Another reason for the dominance of debt over equity as emphasized in the literature on debt finance optimality in the presence of costly state verification, e.g., Townsend (1979) and Gale and Hellwig (1985) is the minimization of monitoring costs while monitoring under equity is deterministic. However, Al-Suwailem (2005) suggests that a random auditing strategy reduces the higher monitoring cost of the equity contract, and this leads to the predominance of equity over a specified range of the financier’s opportunity cost.

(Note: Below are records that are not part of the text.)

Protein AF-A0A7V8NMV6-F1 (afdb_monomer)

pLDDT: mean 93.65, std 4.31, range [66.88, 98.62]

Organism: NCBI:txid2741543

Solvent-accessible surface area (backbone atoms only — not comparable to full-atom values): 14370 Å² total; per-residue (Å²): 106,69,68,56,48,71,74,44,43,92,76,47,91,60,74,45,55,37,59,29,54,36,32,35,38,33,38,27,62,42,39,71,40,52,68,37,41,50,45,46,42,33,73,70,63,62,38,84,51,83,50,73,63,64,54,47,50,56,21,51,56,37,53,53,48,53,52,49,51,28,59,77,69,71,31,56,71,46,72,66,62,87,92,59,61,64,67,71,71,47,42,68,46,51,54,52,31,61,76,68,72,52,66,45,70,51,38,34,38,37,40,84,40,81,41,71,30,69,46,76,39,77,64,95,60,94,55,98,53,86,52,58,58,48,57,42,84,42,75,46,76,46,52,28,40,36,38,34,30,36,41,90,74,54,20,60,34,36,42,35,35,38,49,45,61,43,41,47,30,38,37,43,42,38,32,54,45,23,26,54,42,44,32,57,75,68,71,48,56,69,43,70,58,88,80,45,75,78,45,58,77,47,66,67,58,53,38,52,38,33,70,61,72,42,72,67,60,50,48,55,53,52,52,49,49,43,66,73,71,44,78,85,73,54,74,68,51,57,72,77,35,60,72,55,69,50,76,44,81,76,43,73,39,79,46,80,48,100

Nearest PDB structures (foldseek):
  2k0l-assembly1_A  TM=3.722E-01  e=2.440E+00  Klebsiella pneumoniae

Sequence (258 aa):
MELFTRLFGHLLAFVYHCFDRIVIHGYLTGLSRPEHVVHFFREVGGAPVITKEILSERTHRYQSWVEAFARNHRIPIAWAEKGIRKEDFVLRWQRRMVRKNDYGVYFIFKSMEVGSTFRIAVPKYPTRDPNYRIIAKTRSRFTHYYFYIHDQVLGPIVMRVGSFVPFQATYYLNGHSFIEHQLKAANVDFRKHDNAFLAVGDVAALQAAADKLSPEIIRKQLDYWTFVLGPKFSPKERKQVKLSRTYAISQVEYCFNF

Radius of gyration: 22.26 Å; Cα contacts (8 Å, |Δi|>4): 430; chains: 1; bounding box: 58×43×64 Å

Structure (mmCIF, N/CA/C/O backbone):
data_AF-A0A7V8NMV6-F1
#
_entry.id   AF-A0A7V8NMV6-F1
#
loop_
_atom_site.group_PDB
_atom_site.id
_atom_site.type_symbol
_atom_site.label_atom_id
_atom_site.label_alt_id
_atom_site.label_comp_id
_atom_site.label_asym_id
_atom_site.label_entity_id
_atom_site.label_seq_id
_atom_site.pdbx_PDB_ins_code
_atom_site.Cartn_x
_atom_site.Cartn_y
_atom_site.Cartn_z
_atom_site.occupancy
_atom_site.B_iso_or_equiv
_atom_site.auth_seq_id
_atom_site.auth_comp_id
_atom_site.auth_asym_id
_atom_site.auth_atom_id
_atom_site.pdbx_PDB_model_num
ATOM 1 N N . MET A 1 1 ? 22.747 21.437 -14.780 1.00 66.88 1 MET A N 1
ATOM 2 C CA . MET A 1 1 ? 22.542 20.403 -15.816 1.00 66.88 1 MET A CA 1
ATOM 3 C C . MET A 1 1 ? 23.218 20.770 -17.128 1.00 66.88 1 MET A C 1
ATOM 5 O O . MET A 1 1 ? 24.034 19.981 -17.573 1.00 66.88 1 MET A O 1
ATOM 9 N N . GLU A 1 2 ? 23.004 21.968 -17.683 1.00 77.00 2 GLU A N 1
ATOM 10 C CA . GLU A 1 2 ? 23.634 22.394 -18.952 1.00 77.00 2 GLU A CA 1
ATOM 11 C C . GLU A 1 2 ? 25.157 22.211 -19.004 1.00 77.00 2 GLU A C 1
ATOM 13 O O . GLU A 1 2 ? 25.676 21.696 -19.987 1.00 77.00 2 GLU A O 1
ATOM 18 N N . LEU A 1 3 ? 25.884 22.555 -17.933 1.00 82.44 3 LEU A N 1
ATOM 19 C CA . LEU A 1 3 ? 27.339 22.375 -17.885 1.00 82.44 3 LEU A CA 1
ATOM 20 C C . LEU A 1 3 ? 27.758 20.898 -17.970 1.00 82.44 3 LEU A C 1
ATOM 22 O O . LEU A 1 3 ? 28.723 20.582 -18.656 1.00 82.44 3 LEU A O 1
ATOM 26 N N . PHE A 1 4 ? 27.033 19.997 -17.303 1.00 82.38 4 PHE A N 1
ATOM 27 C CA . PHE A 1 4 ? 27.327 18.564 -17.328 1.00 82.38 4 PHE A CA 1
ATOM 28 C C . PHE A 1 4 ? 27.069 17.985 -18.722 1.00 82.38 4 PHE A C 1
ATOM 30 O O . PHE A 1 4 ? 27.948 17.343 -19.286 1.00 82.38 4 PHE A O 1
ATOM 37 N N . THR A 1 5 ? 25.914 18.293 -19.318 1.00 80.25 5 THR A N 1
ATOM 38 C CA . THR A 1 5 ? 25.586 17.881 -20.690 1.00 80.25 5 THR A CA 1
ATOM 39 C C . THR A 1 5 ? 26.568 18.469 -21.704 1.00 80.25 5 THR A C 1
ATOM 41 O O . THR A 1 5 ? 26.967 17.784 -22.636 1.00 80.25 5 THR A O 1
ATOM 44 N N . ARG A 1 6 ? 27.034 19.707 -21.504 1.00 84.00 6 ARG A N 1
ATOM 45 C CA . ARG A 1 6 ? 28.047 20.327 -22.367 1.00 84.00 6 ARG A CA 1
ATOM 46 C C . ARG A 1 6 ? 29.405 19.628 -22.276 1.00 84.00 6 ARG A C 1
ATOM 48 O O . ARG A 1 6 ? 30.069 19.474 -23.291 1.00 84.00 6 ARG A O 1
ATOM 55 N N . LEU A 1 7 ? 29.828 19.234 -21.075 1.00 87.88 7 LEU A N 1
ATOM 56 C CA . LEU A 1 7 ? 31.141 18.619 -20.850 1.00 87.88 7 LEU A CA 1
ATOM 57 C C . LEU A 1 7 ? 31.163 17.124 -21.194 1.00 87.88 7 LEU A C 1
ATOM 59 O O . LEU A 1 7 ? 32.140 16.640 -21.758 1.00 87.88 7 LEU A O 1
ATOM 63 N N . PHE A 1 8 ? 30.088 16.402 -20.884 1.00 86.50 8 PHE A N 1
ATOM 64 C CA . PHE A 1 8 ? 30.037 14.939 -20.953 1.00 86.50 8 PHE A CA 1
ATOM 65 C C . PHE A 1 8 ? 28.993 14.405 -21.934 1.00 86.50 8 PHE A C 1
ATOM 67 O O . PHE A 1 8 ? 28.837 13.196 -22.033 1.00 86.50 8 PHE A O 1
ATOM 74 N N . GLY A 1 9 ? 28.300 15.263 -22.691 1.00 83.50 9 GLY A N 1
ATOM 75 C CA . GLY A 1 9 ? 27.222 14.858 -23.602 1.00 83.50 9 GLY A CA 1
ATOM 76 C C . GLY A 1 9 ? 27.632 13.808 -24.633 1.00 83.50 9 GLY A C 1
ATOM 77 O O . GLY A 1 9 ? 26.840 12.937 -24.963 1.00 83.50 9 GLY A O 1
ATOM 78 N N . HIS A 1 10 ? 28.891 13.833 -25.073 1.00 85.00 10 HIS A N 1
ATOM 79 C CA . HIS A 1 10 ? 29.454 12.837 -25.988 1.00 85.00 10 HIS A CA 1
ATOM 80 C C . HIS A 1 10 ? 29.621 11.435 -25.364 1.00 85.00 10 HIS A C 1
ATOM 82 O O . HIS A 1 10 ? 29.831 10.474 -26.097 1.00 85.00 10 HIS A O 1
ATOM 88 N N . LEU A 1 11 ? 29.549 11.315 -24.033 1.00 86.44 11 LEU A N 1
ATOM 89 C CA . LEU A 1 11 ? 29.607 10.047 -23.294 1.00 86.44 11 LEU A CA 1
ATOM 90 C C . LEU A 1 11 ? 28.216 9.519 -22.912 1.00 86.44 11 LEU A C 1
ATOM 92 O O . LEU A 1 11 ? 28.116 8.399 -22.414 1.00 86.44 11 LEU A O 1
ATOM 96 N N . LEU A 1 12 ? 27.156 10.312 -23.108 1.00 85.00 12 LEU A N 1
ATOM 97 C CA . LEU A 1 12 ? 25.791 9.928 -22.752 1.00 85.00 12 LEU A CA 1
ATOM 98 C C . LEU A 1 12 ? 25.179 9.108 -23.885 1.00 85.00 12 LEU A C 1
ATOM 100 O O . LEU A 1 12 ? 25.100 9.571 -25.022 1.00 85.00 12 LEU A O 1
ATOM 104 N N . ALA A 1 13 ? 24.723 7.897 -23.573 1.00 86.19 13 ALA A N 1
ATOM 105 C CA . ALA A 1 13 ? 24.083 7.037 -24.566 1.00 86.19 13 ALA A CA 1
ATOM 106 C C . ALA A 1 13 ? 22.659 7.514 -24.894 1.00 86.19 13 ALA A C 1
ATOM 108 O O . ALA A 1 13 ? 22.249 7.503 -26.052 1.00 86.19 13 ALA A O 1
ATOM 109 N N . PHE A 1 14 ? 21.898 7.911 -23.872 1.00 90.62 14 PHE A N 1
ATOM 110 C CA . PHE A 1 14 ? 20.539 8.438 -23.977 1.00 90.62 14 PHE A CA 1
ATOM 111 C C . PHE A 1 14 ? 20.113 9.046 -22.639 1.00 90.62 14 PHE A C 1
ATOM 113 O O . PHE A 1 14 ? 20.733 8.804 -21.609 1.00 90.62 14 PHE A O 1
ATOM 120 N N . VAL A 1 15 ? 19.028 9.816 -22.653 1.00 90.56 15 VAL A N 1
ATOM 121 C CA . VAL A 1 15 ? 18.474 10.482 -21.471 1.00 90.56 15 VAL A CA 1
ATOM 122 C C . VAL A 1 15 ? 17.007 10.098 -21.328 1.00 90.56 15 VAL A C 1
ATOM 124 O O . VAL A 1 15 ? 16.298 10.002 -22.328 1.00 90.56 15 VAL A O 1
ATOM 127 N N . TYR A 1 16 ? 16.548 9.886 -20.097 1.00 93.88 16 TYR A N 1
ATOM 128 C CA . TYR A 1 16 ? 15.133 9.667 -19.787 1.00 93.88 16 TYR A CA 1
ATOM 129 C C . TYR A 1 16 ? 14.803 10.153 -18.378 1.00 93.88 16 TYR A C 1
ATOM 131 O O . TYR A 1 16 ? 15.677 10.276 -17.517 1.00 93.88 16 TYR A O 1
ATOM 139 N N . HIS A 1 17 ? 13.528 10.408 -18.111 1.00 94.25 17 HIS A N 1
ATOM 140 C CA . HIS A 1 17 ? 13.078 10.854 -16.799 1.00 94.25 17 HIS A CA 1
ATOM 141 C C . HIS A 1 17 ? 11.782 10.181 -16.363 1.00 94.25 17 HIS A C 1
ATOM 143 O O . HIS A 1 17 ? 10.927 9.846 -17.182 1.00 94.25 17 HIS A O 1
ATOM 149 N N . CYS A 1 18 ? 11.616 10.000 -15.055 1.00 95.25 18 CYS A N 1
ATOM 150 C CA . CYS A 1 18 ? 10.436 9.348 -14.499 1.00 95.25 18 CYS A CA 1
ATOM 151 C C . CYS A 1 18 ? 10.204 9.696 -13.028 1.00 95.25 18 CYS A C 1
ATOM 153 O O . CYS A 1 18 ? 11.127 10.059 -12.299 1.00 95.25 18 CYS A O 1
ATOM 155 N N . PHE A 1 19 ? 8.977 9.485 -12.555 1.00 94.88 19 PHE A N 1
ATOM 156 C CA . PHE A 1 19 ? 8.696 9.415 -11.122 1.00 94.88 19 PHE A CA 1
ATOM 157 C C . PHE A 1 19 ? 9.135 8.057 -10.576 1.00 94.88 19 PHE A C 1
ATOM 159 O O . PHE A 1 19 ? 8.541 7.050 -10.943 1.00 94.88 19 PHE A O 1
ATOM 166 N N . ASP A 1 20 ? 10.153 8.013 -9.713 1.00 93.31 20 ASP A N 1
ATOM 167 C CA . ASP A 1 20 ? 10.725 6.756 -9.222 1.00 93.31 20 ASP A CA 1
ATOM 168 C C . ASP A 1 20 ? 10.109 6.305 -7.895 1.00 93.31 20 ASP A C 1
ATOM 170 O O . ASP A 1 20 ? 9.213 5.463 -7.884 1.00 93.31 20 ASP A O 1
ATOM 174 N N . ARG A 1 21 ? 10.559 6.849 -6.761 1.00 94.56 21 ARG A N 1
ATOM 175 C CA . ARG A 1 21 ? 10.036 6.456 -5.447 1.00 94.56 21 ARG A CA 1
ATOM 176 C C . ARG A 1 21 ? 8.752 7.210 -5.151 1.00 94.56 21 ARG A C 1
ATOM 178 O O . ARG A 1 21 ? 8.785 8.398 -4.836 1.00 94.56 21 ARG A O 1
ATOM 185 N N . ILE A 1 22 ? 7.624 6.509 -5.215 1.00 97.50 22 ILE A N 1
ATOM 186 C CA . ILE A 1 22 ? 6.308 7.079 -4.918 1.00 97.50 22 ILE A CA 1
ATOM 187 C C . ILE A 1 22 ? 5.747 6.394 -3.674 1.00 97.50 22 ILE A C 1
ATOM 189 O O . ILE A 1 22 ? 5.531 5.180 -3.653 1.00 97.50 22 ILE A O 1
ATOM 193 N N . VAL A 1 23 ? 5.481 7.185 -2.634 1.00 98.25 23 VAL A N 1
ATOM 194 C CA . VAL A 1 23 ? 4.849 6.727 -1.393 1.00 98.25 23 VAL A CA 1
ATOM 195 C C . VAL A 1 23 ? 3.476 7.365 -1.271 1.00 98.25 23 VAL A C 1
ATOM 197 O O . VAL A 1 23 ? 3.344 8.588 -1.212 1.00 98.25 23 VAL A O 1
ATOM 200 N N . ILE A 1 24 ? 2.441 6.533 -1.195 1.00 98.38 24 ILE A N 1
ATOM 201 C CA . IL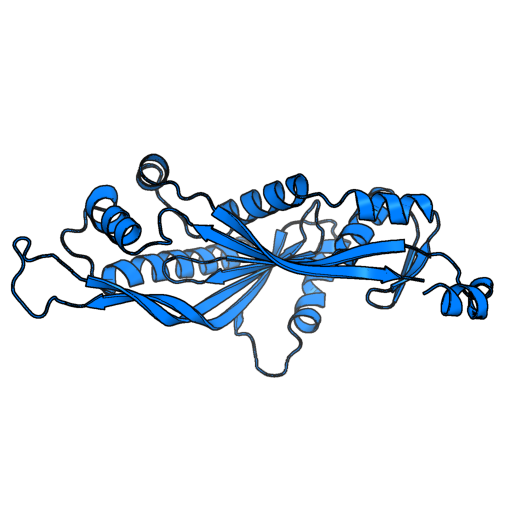E A 1 24 ? 1.045 6.975 -1.135 1.00 98.38 24 ILE A CA 1
ATOM 202 C C . ILE A 1 24 ? 0.416 6.464 0.153 1.00 98.38 24 ILE A C 1
ATOM 204 O O . ILE A 1 24 ? 0.519 5.285 0.479 1.00 98.38 24 ILE A O 1
ATOM 208 N N . HIS A 1 25 ? -0.280 7.324 0.886 1.00 97.75 25 HIS A N 1
ATOM 209 C CA . HIS A 1 25 ? -1.122 6.919 2.005 1.00 97.75 25 HIS A CA 1
ATOM 210 C C . HIS A 1 25 ? -2.564 6.724 1.559 1.00 97.75 25 HIS A C 1
ATOM 212 O O . HIS A 1 25 ? -3.106 7.537 0.818 1.00 97.75 25 HIS A O 1
ATOM 218 N N . GLY A 1 26 ? -3.201 5.664 2.052 1.00 96.88 26 GLY A N 1
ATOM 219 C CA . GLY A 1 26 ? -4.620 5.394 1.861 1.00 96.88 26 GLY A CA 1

Hellwig (2009) however criticizes the assumption of the financier’s non-decreasing payoff by Innes (1990) which is required to show the optimality of debt. Instead, Hellwig (2009) shows that, for risk-neutral financier and entrepreneur, the type of the incentive scheme does not matter if it provides the requisite payoffs and incentives in expected-value terms. Also, if in addition to risk neutrality and limited liability, the agent exerts efforts in multiple tasks, Dam and Ruiz-Pe ´rez (2012) show that equity, rather than pure debt, is the optimal contractual arrangement. Apart from the Pareto-optimality at the microeconomic level (taking into account the welfare of the principal and agent), it is important to compare equity and debt on the macro-level. There are few studies that point out the economic inefficiency of debt finance in the form of underinvestment (Gale 1990; Hubbard 1998; Dang 2010). In a two-period relationship between risk-neutral entrepreneur and financier, Dang (2010) shows that debt leads to an inefficient economic situation where some entrepreneurs, although endowed with positive net present value projects, are financially constrained during the second period. According to Cressy (2002), the costs of bankruptcy associated with debt finance create a deadweight loss that both firms and banks wish to avoid. He adds that ‘‘one way this can be done is by the use of equity, since equity has no bankruptcy costs associated with it.
In conclusion, the nature of the business, ownership structure, costs, and the control framework will determine how a business is funded by debt or equity, and more importantly, most medium to big companies are funded through hybrid finance options
In practice, it is rare to find an all-equity or all debt funding businesses, most businesses are funded through a combination of debt and equity.